All decisions and determinations of the Trustee regarding the Market
Exchange Rate or any alternative determination provided for in the preceding
paragraph shall be in its sole discretion and shall, in the absence of manifest
error, be conclusive to the extent permitted by law for all purposes and
irrevocably binding upon the Company and all Securityholders.

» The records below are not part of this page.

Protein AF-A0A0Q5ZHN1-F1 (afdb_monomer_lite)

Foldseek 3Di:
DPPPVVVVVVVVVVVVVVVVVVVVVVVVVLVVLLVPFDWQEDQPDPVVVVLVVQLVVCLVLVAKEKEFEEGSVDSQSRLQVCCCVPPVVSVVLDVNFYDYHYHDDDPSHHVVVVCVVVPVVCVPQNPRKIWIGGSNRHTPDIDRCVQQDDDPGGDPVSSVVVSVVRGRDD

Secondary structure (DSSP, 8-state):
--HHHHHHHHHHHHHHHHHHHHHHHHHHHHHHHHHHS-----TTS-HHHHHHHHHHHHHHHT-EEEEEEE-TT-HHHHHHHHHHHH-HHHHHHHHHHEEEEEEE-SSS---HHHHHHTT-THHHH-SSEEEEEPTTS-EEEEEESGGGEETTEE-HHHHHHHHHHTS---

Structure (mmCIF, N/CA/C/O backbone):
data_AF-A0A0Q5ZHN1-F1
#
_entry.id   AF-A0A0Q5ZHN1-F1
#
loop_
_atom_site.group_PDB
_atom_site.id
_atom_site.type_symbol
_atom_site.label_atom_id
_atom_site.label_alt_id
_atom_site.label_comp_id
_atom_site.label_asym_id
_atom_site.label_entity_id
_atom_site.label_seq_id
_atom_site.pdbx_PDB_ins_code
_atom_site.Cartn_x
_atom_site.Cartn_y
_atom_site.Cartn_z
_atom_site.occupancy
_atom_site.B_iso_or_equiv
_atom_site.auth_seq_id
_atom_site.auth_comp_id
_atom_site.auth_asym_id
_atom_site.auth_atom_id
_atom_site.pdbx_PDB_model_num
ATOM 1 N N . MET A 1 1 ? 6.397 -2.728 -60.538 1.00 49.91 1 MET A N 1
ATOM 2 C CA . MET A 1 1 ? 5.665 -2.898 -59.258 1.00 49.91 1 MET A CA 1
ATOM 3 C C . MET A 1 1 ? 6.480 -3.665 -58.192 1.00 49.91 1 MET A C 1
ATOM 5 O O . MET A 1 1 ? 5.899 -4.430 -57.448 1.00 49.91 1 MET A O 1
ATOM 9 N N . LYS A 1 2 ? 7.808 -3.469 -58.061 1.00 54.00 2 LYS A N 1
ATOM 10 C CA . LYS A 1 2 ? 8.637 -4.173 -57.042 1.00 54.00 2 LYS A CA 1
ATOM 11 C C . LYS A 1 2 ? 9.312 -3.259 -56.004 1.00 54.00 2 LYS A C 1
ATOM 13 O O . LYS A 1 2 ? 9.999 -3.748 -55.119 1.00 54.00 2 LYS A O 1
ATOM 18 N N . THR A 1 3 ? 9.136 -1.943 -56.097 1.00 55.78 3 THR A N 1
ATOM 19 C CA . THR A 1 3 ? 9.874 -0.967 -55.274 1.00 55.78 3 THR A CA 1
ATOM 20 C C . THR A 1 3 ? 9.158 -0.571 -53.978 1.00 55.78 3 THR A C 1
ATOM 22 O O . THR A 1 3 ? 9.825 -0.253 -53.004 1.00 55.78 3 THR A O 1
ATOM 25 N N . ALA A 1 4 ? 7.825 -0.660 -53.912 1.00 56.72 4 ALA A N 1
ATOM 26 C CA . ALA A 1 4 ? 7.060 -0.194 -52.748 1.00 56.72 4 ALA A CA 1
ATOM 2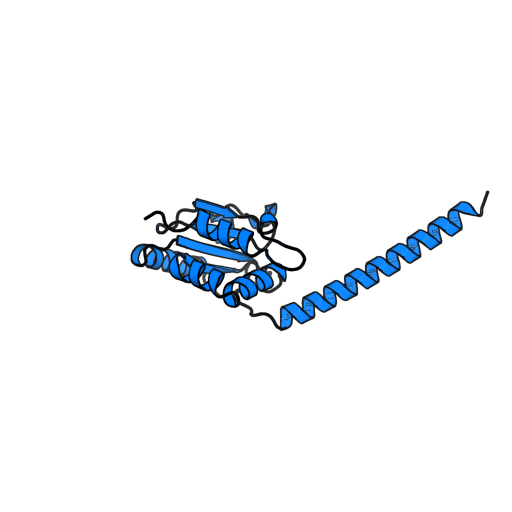7 C C . ALA A 1 4 ? 7.049 -1.172 -51.550 1.00 56.72 4 ALA A C 1
ATOM 29 O O . ALA A 1 4 ? 6.920 -0.738 -50.407 1.00 56.72 4 ALA A O 1
ATOM 30 N N . GLU A 1 5 ? 7.192 -2.483 -51.777 1.00 55.34 5 GLU A N 1
ATOM 31 C CA . GLU A 1 5 ? 7.191 -3.480 -50.691 1.00 55.34 5 GLU A CA 1
ATOM 32 C C . GLU A 1 5 ? 8.522 -3.511 -49.925 1.00 55.34 5 GLU A C 1
ATOM 34 O O . GLU A 1 5 ? 8.517 -3.590 -48.699 1.00 55.34 5 GLU A O 1
ATOM 39 N N . ALA A 1 6 ? 9.656 -3.345 -50.616 1.00 56.62 6 ALA A N 1
ATOM 40 C CA . ALA A 1 6 ? 10.987 -3.390 -50.003 1.00 56.62 6 ALA A CA 1
ATOM 41 C C . ALA A 1 6 ? 11.297 -2.173 -49.105 1.00 56.62 6 ALA A C 1
ATOM 43 O O . ALA A 1 6 ? 11.985 -2.306 -48.092 1.00 56.62 6 ALA A O 1
ATOM 44 N N . GLU A 1 7 ? 10.783 -0.983 -49.439 1.00 59.38 7 GLU A N 1
ATOM 45 C CA . GLU A 1 7 ? 10.939 0.213 -48.593 1.00 59.38 7 GLU A CA 1
ATOM 46 C C . GLU A 1 7 ? 10.048 0.163 -47.347 1.00 59.38 7 GLU A C 1
ATOM 48 O O . GLU A 1 7 ? 10.453 0.596 -46.264 1.00 59.38 7 GLU A O 1
ATOM 53 N N . LYS A 1 8 ? 8.849 -0.419 -47.472 1.00 60.19 8 LYS A N 1
ATOM 54 C CA . LYS A 1 8 ? 7.933 -0.621 -46.346 1.00 60.19 8 LYS A CA 1
ATOM 55 C C . LYS A 1 8 ? 8.489 -1.644 -45.352 1.00 60.19 8 LYS A C 1
ATOM 57 O O . LYS A 1 8 ? 8.408 -1.403 -44.150 1.00 60.19 8 LYS A O 1
ATOM 62 N N . ASP A 1 9 ? 9.105 -2.716 -45.848 1.00 61.78 9 ASP A N 1
ATOM 63 C CA . ASP A 1 9 ? 9.732 -3.762 -45.032 1.00 61.78 9 ASP A CA 1
ATOM 64 C C . ASP A 1 9 ? 10.952 -3.232 -44.252 1.00 61.78 9 ASP A C 1
ATOM 66 O O . ASP A 1 9 ? 11.015 -3.338 -43.027 1.00 61.78 9 ASP A O 1
ATOM 70 N N . LYS A 1 10 ? 11.853 -2.485 -44.913 1.00 62.62 10 LYS A N 1
ATOM 71 C CA . LYS A 1 10 ? 12.972 -1.796 -44.235 1.00 62.62 10 LYS A CA 1
ATOM 72 C C . LYS A 1 10 ? 12.518 -0.765 -43.198 1.00 62.62 10 LYS A C 1
ATOM 74 O O . LYS A 1 10 ? 13.118 -0.670 -42.131 1.00 62.62 10 LYS A O 1
ATOM 79 N N . SER A 1 11 ? 11.470 0.015 -43.480 1.00 61.50 11 SER A N 1
ATOM 80 C CA . SER A 1 11 ? 10.944 1.007 -42.528 1.00 61.50 11 SER A CA 1
ATOM 81 C C . SER A 1 11 ? 10.333 0.354 -41.284 1.00 61.50 11 SER A C 1
ATOM 83 O O . SER A 1 11 ? 10.433 0.909 -40.189 1.00 61.50 11 SER A O 1
ATOM 85 N N . LEU A 1 12 ? 9.695 -0.809 -41.440 1.00 56.97 12 LEU A N 1
ATOM 86 C CA . LEU A 1 12 ? 9.131 -1.574 -40.330 1.00 56.97 12 LEU A CA 1
ATOM 87 C C . LEU A 1 12 ? 10.228 -2.211 -39.474 1.00 56.97 12 LEU A C 1
ATOM 89 O O . LEU A 1 12 ? 10.159 -2.082 -38.256 1.00 56.97 12 LEU A O 1
ATOM 93 N N . LEU A 1 13 ? 11.259 -2.796 -40.089 1.00 60.75 13 LEU A N 1
ATOM 94 C CA . LEU A 1 13 ? 12.418 -3.360 -39.383 1.00 60.75 13 LEU A CA 1
ATOM 95 C C . LEU A 1 13 ? 13.139 -2.294 -38.539 1.00 60.75 13 LEU A C 1
ATOM 97 O O . LEU A 1 13 ? 13.219 -2.434 -37.324 1.00 60.75 13 LEU A O 1
ATOM 101 N N . VAL A 1 14 ? 13.494 -1.145 -39.129 1.00 60.41 14 VAL A N 1
ATOM 102 C CA . VAL A 1 14 ? 14.166 -0.039 -38.410 1.00 60.41 14 VAL A CA 1
ATOM 103 C C . VAL A 1 14 ? 13.308 0.537 -37.269 1.00 60.41 14 VAL A C 1
ATOM 105 O O . VAL A 1 14 ? 13.827 0.979 -36.243 1.00 60.41 14 VAL A O 1
ATOM 108 N N . LYS A 1 15 ? 11.976 0.553 -37.411 1.00 61.72 15 LYS A N 1
ATOM 109 C CA . LYS A 1 15 ? 11.061 0.993 -36.339 1.00 61.72 15 LYS A CA 1
ATOM 110 C C . LYS A 1 15 ? 10.937 -0.032 -35.213 1.00 61.72 15 LYS A C 1
ATOM 112 O O . LYS A 1 15 ? 10.699 0.376 -34.077 1.00 61.72 15 LYS A O 1
ATOM 117 N N . THR A 1 16 ? 11.049 -1.319 -35.520 1.00 63.53 16 THR A N 1
ATOM 118 C CA . THR A 1 16 ? 11.043 -2.400 -34.529 1.00 63.53 16 THR A CA 1
ATOM 119 C C . THR A 1 16 ? 12.353 -2.394 -33.747 1.00 63.53 16 THR A C 1
ATOM 121 O O . THR A 1 16 ? 12.297 -2.289 -32.525 1.00 63.53 16 THR A O 1
ATOM 124 N N . ASP A 1 17 ? 13.498 -2.308 -34.429 1.00 69.81 17 ASP A N 1
ATOM 125 C CA . ASP A 1 17 ? 14.828 -2.261 -33.804 1.00 69.81 17 ASP A CA 1
ATOM 126 C C . ASP A 1 17 ? 14.957 -1.081 -32.824 1.00 69.81 17 ASP A C 1
ATOM 128 O O . ASP A 1 17 ? 15.352 -1.243 -31.669 1.00 69.81 17 ASP A O 1
ATOM 132 N N . ASN A 1 18 ? 14.526 0.118 -33.234 1.00 71.12 18 ASN A N 1
ATOM 133 C CA . ASN A 1 18 ? 14.559 1.300 -32.365 1.00 71.12 18 ASN A CA 1
ATOM 134 C C . ASN A 1 18 ? 13.619 1.176 -31.151 1.00 71.12 18 ASN A C 1
ATOM 136 O O . ASN A 1 18 ? 13.953 1.628 -30.057 1.00 71.12 18 ASN A O 1
ATOM 140 N N . LYS A 1 19 ? 12.443 0.553 -31.310 1.00 70.88 19 LYS A N 1
ATOM 141 C CA . LYS A 1 19 ? 11.511 0.329 -30.192 1.00 70.88 19 LYS A CA 1
ATOM 142 C C . LYS A 1 19 ? 12.031 -0.714 -29.209 1.00 70.88 19 LYS A C 1
ATOM 144 O O . LYS A 1 19 ? 11.786 -0.571 -28.012 1.00 70.88 19 LYS A O 1
ATOM 149 N N . GLU A 1 20 ? 12.708 -1.748 -29.691 1.00 77.19 20 GLU A N 1
ATOM 150 C CA . GLU A 1 20 ? 13.305 -2.786 -28.851 1.00 77.19 20 GLU A CA 1
ATOM 151 C C . GLU A 1 20 ? 14.480 -2.229 -28.040 1.00 77.19 20 GLU A C 1
ATOM 153 O O . GLU A 1 20 ? 14.499 -2.397 -26.818 1.00 77.19 20 GLU A O 1
ATOM 158 N N . LEU A 1 21 ? 15.361 -1.444 -28.671 1.00 70.06 21 LEU A N 1
ATOM 159 C CA . LEU A 1 21 ? 16.455 -0.733 -27.998 1.00 70.06 21 LEU A CA 1
ATOM 160 C C . LEU A 1 21 ? 15.939 0.241 -26.922 1.00 70.06 21 LEU A C 1
ATOM 162 O O . LEU A 1 21 ? 16.431 0.249 -25.790 1.00 70.06 21 LEU A O 1
ATOM 166 N N . ASP A 1 22 ? 14.890 1.012 -27.227 1.00 77.69 22 ASP A N 1
ATOM 167 C CA . ASP A 1 22 ? 14.248 1.916 -26.265 1.00 77.69 22 ASP A CA 1
ATOM 168 C C . ASP A 1 22 ? 13.623 1.165 -25.078 1.00 77.69 22 ASP A C 1
ATOM 170 O O . ASP A 1 22 ? 13.640 1.643 -23.937 1.00 77.69 22 ASP A O 1
ATOM 174 N N . GLN A 1 23 ? 13.028 -0.004 -25.323 1.00 79.50 23 GLN A N 1
ATOM 175 C CA . GLN A 1 23 ? 12.444 -0.834 -24.270 1.00 79.50 23 GLN A CA 1
ATOM 176 C C . GLN A 1 23 ? 13.516 -1.475 -23.392 1.00 79.50 23 GLN A C 1
ATOM 178 O O . GLN A 1 23 ? 13.340 -1.536 -22.173 1.00 79.50 23 GLN A O 1
ATOM 183 N N . GLU A 1 24 ? 14.621 -1.927 -23.976 1.00 82.88 24 GLU A N 1
ATOM 184 C CA . GLU A 1 24 ? 15.743 -2.504 -23.244 1.00 82.88 24 GLU A CA 1
ATOM 185 C C . GLU A 1 24 ? 16.418 -1.461 -22.345 1.00 82.88 24 GLU A C 1
ATOM 187 O O . GLU A 1 24 ? 16.600 -1.699 -21.147 1.00 82.88 24 GLU A O 1
ATOM 192 N N . ALA A 1 25 ? 16.657 -0.253 -22.865 1.00 84.50 25 ALA A N 1
ATOM 193 C CA . ALA A 1 25 ? 17.178 0.864 -22.082 1.00 84.50 25 ALA A CA 1
ATOM 194 C C . ALA A 1 25 ? 16.250 1.232 -20.908 1.00 84.50 25 ALA A C 1
ATOM 196 O O . ALA A 1 25 ? 16.707 1.403 -19.774 1.00 84.50 25 ALA A O 1
ATOM 197 N N . LYS A 1 26 ? 14.928 1.286 -21.137 1.00 83.56 26 LYS A N 1
ATOM 198 C CA . LYS A 1 26 ? 13.933 1.537 -20.076 1.00 83.56 26 LYS A CA 1
ATOM 199 C C . LYS A 1 26 ? 13.904 0.423 -19.028 1.00 83.56 26 LYS A C 1
ATOM 201 O O . LYS A 1 26 ? 13.813 0.720 -17.836 1.00 83.56 26 LYS A O 1
ATOM 206 N N . LYS A 1 27 ? 13.999 -0.846 -19.442 1.00 84.12 27 LYS A N 1
ATOM 207 C CA . LYS A 1 27 ? 14.063 -2.000 -18.527 1.00 84.12 27 LYS A CA 1
ATOM 208 C C . LYS A 1 27 ? 15.319 -1.949 -17.660 1.00 84.12 27 LYS A C 1
ATOM 210 O O . LYS A 1 27 ? 15.210 -2.135 -16.448 1.00 84.12 27 LYS A O 1
ATOM 215 N N . LYS A 1 28 ? 16.477 -1.644 -18.252 1.00 87.88 28 LYS A N 1
ATOM 216 C CA . LYS A 1 28 ? 17.747 -1.494 -17.532 1.00 87.88 28 LYS A CA 1
ATOM 217 C C . LYS A 1 28 ? 17.680 -0.359 -16.510 1.00 87.88 28 LYS A C 1
ATOM 219 O O . LYS A 1 28 ? 17.945 -0.591 -15.333 1.00 87.88 28 LYS A O 1
ATOM 224 N N . ALA A 1 29 ? 17.210 0.820 -16.919 1.00 88.06 29 ALA A N 1
ATOM 225 C CA . ALA A 1 29 ? 17.044 1.959 -16.017 1.00 88.06 29 ALA A CA 1
ATOM 226 C C . ALA A 1 29 ? 16.089 1.643 -14.848 1.00 88.06 29 ALA A C 1
ATOM 228 O O . ALA A 1 29 ? 16.396 1.934 -13.693 1.00 88.06 29 ALA A O 1
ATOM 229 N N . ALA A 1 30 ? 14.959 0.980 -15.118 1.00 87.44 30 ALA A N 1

Section 14.08. Trust Indenture Act to Control. If and to the extent
------------------------------
that any provision of this Third Amended and Restated Indenture limits,
qualifies or conflicts with the duties imposed by, or with another provision (an
"incorporated provision") included in this
64
Third Amended and Restated Indenture by operation of, Sections 310 to 318,
inclusive, of the Trust Indenture Act of 1939, such imposed duties or
incorporated provision shall control.
Section 14.09. Table of Contents, Headings, etc. The table of
---------------------------------
contents and the titles and headings of the articles and sections of this Third
Amended and Restated Indenture have been inserted for convenience of reference
only, are not to be considered a part hereof, and shall in no way modify or
restrict any of the terms or provisions hereof.
Section 14.10. Execution in Counterparts. This Third Amended and
-------------------------
Restated Indenture may be executed in any number of counterparts, each of which
shall be an original, but such counterparts shall together constitute but one
and the same instrument.
Section 14.11. Separability; Benefits. In case any provision in this
----------------------
Third Amended and Restated Indenture or in the Securities shall be invalid,
illegal or unenforceable, the validity, legality and enforceability of the
remaining provisions shall not in any way be affected or impaired thereby.
Nothing in this Third Amended and Restated Indenture or in the
Securities, expressed or implied, shall give to any Person, other than the
parties hereto and their successors hereunder, and the holders of the
Securities, any benefit or any legal or equitable right, remedy or claim under
this Third Amended and Restated Indenture.